Aronson later admitted: “Few issues of the Guardian created such a stir. Anticipating greater interest we had increased the press run by 5,000, but an article in the New York Times about our story brought a heavy demand at the newsstands and dealers were calling for additional copies. Before the month was out we had orders for 50,000 reprints.”
In January, 1964, Walter Winchell made a vicious attack on Mark Lane and the National Guardian in his regular newspaper column. He described the newspaper as “a virtual propaganda arm of the Soviet Union ” and called Lane an “agitator” seeking to abolish the Un-American Activities Committee.

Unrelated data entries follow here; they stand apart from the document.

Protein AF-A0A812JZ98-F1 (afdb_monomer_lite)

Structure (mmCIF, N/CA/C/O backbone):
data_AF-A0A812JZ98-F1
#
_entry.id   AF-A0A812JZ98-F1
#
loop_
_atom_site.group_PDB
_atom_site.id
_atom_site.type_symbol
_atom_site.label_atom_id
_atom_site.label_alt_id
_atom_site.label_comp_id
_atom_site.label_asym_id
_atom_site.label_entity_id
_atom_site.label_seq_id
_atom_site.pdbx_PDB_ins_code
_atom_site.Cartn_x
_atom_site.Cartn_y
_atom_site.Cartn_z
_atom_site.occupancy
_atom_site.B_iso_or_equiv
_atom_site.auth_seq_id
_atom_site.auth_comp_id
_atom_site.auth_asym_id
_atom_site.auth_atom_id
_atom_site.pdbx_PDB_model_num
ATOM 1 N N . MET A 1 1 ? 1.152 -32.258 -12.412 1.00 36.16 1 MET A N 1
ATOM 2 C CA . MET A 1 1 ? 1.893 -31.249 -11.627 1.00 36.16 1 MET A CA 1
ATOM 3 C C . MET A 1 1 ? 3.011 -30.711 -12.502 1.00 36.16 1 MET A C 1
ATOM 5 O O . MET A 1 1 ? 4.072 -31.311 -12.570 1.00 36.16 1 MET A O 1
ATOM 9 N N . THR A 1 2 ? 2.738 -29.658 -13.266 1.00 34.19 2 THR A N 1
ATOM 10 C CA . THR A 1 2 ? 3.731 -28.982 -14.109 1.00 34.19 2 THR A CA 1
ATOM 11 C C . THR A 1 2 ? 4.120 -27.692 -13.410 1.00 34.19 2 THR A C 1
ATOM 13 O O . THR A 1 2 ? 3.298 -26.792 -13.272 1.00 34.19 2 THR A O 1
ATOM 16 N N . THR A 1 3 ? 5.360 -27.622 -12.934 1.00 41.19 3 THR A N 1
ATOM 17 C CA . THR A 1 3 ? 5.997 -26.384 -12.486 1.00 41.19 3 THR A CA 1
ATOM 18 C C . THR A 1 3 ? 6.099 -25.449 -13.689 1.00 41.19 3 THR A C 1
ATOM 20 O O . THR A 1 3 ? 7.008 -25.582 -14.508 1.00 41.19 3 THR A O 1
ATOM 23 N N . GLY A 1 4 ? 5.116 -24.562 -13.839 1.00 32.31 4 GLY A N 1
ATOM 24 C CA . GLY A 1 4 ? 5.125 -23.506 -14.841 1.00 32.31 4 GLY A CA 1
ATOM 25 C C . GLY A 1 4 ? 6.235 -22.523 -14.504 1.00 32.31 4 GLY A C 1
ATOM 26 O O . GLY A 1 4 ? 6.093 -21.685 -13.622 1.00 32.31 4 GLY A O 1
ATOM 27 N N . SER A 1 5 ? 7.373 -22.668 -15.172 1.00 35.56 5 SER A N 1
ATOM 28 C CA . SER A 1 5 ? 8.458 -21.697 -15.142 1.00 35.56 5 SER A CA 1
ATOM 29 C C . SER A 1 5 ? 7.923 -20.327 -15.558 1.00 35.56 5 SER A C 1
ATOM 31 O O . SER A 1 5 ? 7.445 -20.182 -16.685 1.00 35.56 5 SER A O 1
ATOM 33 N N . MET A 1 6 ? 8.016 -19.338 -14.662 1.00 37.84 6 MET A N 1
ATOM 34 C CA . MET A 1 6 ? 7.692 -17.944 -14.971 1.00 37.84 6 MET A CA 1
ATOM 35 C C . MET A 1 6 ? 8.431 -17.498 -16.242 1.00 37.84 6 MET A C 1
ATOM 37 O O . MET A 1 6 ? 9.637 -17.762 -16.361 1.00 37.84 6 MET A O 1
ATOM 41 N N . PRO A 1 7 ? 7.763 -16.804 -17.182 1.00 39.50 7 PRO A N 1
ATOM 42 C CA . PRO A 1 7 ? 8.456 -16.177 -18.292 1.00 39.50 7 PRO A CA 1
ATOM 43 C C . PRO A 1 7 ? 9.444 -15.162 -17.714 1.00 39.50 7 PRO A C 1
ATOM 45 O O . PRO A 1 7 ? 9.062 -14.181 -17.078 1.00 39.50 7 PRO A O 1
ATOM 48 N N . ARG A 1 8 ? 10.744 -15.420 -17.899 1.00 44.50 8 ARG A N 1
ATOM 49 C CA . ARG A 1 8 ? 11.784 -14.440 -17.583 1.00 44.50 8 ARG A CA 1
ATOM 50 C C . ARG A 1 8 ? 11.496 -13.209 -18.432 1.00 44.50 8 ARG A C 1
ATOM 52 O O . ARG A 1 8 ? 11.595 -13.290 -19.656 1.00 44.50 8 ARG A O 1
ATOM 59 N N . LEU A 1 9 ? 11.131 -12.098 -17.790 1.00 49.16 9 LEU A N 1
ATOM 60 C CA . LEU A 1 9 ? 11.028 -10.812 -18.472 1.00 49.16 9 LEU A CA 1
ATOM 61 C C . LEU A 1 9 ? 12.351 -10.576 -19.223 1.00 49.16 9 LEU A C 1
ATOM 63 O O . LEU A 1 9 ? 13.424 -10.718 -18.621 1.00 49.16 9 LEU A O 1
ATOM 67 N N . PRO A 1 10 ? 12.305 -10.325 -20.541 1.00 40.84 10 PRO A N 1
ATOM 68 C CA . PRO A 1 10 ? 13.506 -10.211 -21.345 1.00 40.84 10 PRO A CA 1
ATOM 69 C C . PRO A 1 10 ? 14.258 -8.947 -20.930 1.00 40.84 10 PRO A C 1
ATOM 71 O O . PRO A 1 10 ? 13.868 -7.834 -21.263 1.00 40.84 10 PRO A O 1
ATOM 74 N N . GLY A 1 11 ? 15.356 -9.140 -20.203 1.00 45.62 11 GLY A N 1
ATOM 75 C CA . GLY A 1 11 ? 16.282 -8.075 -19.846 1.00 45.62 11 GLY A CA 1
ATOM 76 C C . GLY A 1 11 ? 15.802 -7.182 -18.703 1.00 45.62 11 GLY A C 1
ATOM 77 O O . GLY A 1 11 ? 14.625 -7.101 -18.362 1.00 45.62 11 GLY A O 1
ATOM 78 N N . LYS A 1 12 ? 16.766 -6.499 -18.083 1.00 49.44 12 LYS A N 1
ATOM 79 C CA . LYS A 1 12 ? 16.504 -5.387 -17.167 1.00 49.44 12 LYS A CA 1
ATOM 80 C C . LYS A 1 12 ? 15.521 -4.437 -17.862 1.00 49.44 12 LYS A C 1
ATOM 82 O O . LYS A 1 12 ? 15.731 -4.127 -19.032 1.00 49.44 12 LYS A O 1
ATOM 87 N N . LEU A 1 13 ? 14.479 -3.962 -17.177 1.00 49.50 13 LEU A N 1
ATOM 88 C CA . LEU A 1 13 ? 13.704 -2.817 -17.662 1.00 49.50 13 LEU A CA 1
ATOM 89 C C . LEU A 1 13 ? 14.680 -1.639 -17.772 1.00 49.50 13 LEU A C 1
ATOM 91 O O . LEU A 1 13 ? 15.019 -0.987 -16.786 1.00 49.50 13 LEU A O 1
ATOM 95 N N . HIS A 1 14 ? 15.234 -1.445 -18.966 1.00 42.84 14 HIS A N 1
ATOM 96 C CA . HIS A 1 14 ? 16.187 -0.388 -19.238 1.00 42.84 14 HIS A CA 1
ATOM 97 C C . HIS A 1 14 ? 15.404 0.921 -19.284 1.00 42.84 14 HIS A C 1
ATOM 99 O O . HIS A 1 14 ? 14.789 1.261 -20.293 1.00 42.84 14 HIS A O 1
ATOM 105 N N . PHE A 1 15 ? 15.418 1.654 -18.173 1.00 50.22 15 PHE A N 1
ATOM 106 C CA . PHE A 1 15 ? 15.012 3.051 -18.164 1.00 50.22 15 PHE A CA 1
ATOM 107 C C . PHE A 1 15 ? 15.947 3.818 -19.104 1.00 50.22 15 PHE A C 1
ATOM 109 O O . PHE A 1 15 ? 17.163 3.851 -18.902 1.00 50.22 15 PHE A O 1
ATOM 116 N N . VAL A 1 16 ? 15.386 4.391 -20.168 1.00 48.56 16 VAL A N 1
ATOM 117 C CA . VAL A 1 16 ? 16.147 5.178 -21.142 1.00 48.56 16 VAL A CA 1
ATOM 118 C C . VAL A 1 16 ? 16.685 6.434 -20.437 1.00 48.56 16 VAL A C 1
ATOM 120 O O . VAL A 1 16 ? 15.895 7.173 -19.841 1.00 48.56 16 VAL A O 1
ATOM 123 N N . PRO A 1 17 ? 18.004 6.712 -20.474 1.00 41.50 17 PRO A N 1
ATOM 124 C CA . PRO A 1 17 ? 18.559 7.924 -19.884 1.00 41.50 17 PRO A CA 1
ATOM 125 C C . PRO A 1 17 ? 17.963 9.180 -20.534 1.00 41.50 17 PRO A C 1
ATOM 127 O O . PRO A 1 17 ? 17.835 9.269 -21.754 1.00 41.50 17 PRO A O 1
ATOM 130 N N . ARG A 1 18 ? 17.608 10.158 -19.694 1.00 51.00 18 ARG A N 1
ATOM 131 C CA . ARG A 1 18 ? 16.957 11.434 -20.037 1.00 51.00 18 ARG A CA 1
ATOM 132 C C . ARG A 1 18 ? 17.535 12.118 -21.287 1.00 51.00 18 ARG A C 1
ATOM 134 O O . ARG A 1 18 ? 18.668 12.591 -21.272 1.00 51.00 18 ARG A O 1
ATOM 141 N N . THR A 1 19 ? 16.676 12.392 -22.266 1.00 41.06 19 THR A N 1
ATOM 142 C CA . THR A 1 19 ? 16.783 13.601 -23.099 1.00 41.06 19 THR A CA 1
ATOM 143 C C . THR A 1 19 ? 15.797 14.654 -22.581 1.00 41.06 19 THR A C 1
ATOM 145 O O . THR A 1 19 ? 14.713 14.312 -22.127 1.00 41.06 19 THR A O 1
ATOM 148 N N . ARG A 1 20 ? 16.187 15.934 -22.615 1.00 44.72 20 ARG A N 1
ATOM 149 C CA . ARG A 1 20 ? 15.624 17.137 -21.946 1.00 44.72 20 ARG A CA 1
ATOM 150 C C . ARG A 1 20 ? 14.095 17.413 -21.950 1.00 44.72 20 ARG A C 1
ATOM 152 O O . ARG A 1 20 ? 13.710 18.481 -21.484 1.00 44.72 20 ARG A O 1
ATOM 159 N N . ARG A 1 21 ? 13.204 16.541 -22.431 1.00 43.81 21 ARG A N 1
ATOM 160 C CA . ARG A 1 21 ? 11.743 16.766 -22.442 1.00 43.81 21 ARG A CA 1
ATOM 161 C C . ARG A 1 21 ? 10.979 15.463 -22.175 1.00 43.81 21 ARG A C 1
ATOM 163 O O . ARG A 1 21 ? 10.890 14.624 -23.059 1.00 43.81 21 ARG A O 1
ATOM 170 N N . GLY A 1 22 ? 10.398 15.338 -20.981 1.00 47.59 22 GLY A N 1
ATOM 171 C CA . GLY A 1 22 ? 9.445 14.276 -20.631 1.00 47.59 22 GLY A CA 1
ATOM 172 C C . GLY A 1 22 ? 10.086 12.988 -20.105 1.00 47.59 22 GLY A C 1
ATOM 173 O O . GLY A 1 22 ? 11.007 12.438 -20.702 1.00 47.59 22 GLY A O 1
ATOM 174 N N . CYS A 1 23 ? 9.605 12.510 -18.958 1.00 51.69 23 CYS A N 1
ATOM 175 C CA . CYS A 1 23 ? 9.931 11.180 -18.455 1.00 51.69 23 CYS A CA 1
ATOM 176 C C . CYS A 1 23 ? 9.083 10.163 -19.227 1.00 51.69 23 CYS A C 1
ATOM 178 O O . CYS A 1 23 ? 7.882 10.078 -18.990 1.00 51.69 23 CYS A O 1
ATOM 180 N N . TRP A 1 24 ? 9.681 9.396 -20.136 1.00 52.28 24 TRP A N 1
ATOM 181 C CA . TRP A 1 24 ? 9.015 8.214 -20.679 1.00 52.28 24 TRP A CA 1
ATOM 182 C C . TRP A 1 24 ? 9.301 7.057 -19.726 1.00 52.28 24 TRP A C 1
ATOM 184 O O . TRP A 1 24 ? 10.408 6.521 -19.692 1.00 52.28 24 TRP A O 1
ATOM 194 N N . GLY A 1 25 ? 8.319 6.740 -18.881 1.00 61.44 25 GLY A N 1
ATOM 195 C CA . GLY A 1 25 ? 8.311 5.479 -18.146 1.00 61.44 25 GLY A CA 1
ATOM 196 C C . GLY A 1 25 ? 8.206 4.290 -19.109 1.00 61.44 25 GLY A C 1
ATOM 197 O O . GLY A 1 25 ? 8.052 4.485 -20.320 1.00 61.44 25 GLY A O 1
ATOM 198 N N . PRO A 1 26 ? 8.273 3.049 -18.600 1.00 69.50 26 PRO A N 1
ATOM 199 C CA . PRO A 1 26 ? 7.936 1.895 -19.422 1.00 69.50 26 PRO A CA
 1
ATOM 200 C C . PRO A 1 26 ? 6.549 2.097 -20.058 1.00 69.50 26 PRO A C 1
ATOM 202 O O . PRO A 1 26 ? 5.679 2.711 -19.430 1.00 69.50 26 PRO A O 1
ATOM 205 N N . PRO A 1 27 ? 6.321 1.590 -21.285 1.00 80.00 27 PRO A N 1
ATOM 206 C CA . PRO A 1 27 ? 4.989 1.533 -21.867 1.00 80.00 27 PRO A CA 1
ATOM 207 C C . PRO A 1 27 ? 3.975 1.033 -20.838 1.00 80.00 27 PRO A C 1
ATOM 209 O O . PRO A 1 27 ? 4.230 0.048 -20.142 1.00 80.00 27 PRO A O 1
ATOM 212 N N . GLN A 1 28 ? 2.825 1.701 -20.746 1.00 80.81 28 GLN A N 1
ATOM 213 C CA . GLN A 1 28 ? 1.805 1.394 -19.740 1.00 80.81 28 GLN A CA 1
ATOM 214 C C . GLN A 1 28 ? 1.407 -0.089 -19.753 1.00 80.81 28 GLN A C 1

Aronson offered the article to both the United Press International and the Associated Press but both agencies rejected it. However, the article was published in several European countries and was discussed in most leading newspapers throughout the world. Some newspapers attempted to rubbish the article by describing it as “left-wing propaganda”. Bertrand Russell wrote to The Times complaining about this treatment: “Mr. Lane is no more a left-winger than was President Kennedy. He attempted to publish his evidence… in virtually every established American publication but was unsuccessful. Only the National Guardian was prepared to print his scrupulously documented material… I think it important that no unnecessary prejudice against this valuable work of Mr. Lane should be aroused, so that his data concerning a vital event may be viewed with an open mind by people of all political persuasions.”

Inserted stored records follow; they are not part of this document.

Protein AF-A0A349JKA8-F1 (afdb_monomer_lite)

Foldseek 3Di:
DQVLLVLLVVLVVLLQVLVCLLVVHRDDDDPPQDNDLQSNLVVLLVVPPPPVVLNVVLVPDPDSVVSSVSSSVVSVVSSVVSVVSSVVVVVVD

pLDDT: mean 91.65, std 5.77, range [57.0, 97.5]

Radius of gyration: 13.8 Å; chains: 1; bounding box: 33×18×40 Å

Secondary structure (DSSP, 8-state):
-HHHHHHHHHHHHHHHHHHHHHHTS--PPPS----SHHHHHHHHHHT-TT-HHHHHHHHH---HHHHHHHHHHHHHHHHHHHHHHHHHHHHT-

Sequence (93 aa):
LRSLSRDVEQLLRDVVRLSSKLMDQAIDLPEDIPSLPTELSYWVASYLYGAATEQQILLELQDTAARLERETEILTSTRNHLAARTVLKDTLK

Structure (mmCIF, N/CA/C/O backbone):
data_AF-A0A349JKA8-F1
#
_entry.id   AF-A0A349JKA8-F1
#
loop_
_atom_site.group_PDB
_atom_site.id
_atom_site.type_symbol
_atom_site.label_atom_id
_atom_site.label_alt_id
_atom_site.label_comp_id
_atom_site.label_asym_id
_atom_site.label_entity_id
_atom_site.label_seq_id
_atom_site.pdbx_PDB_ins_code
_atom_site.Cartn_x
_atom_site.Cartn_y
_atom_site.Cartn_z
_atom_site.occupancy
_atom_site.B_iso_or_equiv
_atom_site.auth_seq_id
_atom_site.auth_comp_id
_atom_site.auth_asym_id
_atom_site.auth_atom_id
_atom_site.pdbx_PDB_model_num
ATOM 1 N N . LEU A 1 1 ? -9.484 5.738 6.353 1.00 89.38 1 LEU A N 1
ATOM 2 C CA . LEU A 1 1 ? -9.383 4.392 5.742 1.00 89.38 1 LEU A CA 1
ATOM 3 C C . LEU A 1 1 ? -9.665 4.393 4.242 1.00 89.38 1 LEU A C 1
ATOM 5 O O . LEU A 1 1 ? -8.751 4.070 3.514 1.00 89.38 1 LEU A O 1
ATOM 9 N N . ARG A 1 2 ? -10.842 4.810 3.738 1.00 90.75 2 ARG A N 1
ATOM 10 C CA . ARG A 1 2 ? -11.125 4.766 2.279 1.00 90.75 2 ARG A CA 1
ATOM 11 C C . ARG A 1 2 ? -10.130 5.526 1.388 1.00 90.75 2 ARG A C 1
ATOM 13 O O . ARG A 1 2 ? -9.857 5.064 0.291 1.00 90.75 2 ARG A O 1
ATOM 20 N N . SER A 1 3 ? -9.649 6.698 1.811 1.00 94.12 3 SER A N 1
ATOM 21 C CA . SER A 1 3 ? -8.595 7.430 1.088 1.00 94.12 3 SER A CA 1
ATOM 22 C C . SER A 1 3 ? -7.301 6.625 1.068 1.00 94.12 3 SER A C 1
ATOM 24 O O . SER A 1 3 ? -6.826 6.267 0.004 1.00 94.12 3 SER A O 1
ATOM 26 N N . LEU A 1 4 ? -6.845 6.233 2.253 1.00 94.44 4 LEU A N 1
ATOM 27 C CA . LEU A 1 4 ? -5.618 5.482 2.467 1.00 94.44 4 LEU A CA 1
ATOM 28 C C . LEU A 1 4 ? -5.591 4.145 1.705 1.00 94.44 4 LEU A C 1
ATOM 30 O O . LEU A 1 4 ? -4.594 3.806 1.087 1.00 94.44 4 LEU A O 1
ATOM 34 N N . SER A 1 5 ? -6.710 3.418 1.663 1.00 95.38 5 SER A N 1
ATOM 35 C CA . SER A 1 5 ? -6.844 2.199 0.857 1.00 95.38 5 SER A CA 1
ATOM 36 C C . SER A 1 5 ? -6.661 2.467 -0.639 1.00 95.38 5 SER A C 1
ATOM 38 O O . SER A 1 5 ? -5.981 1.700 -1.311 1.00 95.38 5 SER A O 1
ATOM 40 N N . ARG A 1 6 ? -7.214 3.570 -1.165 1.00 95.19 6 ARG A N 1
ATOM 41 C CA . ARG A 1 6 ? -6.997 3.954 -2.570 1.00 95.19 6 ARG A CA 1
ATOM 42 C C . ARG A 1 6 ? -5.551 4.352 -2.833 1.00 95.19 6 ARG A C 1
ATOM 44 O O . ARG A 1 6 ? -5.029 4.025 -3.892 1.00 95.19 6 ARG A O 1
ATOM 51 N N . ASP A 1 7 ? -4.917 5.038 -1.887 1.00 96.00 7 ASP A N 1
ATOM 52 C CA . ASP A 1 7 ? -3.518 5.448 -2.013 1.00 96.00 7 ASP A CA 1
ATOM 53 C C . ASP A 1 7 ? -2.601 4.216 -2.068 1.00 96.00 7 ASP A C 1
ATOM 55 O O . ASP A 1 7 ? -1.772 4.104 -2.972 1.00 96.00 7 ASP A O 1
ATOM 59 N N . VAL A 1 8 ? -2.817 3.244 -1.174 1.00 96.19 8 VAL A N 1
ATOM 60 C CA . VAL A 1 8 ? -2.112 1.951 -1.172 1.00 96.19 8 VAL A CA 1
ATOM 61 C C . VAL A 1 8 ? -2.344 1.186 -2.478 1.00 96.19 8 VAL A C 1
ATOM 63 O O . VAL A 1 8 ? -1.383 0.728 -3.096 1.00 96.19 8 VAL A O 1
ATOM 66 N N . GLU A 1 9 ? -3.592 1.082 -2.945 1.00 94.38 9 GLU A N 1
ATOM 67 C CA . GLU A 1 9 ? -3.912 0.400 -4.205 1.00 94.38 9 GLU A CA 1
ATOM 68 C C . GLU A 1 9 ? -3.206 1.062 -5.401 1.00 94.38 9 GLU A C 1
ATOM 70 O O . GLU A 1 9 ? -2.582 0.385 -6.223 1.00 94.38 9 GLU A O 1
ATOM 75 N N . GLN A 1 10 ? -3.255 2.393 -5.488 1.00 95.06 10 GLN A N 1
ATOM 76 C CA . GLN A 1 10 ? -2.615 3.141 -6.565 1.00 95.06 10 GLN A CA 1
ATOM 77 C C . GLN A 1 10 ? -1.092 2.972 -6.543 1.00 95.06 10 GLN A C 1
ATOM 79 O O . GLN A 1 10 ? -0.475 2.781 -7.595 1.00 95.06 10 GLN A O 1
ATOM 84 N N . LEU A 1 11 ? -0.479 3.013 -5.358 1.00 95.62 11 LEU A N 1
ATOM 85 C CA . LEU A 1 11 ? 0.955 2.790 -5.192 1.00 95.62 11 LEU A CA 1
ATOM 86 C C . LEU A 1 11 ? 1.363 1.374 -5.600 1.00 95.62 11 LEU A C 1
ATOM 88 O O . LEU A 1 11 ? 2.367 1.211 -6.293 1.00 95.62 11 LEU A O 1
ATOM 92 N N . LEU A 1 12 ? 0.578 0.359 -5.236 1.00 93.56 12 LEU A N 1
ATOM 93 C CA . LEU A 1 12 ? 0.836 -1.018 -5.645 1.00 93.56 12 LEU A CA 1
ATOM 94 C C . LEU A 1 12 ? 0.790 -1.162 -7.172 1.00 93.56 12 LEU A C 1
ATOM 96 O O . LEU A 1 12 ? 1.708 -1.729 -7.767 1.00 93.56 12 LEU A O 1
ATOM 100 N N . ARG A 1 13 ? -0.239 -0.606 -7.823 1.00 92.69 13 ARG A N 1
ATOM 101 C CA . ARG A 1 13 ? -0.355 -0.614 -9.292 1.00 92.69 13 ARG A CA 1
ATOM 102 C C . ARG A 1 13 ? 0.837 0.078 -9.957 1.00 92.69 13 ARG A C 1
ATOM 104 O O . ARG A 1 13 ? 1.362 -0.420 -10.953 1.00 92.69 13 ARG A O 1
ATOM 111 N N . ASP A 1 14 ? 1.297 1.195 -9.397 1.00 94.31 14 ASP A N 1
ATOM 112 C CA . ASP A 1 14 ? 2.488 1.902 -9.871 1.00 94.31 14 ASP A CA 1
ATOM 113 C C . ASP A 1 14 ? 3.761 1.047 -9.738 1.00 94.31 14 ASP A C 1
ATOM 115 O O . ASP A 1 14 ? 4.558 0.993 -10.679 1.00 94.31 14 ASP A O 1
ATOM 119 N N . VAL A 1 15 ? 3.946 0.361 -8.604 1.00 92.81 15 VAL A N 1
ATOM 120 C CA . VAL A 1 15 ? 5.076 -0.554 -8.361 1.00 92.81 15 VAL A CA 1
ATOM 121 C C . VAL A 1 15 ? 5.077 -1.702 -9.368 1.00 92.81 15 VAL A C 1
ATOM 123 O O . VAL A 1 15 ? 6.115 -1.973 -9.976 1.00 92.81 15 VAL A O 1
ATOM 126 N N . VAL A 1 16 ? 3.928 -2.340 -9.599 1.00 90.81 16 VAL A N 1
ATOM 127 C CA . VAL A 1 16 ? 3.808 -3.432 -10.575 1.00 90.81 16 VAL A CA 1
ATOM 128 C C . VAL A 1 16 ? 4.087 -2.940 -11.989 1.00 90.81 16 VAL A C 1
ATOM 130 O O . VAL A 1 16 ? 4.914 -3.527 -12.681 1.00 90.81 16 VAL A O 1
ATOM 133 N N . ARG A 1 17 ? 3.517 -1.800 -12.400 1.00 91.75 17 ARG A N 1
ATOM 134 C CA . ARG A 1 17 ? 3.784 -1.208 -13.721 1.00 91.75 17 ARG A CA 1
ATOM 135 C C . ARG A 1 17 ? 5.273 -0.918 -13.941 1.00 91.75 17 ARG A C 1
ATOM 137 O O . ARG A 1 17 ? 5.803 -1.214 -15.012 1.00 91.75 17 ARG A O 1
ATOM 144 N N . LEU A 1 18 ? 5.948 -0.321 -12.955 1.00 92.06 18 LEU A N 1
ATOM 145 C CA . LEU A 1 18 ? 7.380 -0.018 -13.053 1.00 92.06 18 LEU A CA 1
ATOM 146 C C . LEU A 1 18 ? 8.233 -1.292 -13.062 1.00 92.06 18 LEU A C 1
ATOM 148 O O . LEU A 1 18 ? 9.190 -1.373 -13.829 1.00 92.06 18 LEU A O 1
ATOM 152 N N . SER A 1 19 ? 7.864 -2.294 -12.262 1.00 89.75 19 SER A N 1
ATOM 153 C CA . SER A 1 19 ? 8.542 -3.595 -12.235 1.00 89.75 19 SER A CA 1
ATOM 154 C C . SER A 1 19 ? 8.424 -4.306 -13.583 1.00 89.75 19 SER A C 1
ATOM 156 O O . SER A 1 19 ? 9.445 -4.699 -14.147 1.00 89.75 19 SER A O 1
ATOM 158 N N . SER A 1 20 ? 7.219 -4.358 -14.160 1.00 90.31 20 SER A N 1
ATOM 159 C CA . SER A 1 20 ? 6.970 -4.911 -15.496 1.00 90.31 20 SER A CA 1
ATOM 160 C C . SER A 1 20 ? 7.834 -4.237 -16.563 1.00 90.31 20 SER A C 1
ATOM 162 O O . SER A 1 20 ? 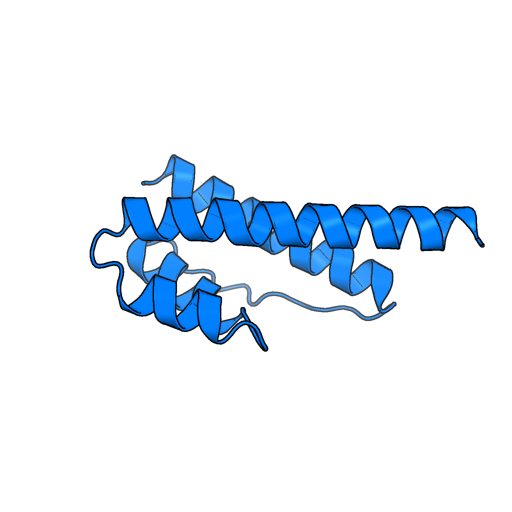8.484 -4.902 -17.370 1.00 90.31 20 SER A O 1
ATOM 164 N N . LYS A 1 21 ? 7.917 -2.899 -16.533 1.00 90.38 21 LYS A N 1
ATOM 165 C CA . LYS A 1 21 ? 8.754 -2.128 -17.466 1.00 90.38 21 LYS A CA 1
ATOM 166 C C . LYS A 1 21 ? 10.251 -2.396 -17.273 1.00 90.38 21 LYS A C 1
ATOM 168 O O . LYS A 1 21 ? 11.004 -2.456 -18.247 1.00 90.38 21 LYS A O 1
ATOM 173 N N . LEU A 1 22 ? 10.713 -2.543 -16.032 1.00 88.56 22 LEU A N 1
ATOM 174 C CA . LEU A 1 22 ? 12.120 -2.818 -15.748 1.00 88.56 22 LEU A CA 1
ATOM 175 C C . LEU A 1 22 ? 12.519 -4.231 -16.200 1.00 88.56 22 LEU A C 1
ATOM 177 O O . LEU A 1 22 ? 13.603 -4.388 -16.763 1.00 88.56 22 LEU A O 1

Mark Lane continued to carry out his research into the assassination. He later recalled: “Had I known at the outset, when I wrote that article for the National Guardian, that I was going to be so involved that I would close my law practice, abandon my work, abandon my political career, be attacked by the very newspapers in New York City which used to hail my election to the state legislature; had I known that – had I known that I was going to be placed in the lookout books, so that when I come back into the country, I’m stopped by the immigration authorities – only in America, but no other country in the world – that my phones would be tapped, that not only would the FBI follow me around at lecture engagements, but present to the Warren Commission extracts of what I said at various lectures – I am not sure, if I knew all that, that I ever would have written that article in the first place.”
However, Lane did continue and by February 1965 he had completed the first draft of Rush to Judgment. He sent it to several publishers and finally it was accepted by Holt, Rinehart and Winston and published on 13th August. This concerned the CIA who wrote in a secret report: ” Rush to Judgment had sold 85,000 copies by early November… The 1st January 1967, New York Times Book Review reported the book as at the top of the General category of the best seller list, having been in top position for seven weeks and on the list for 17 weeks.”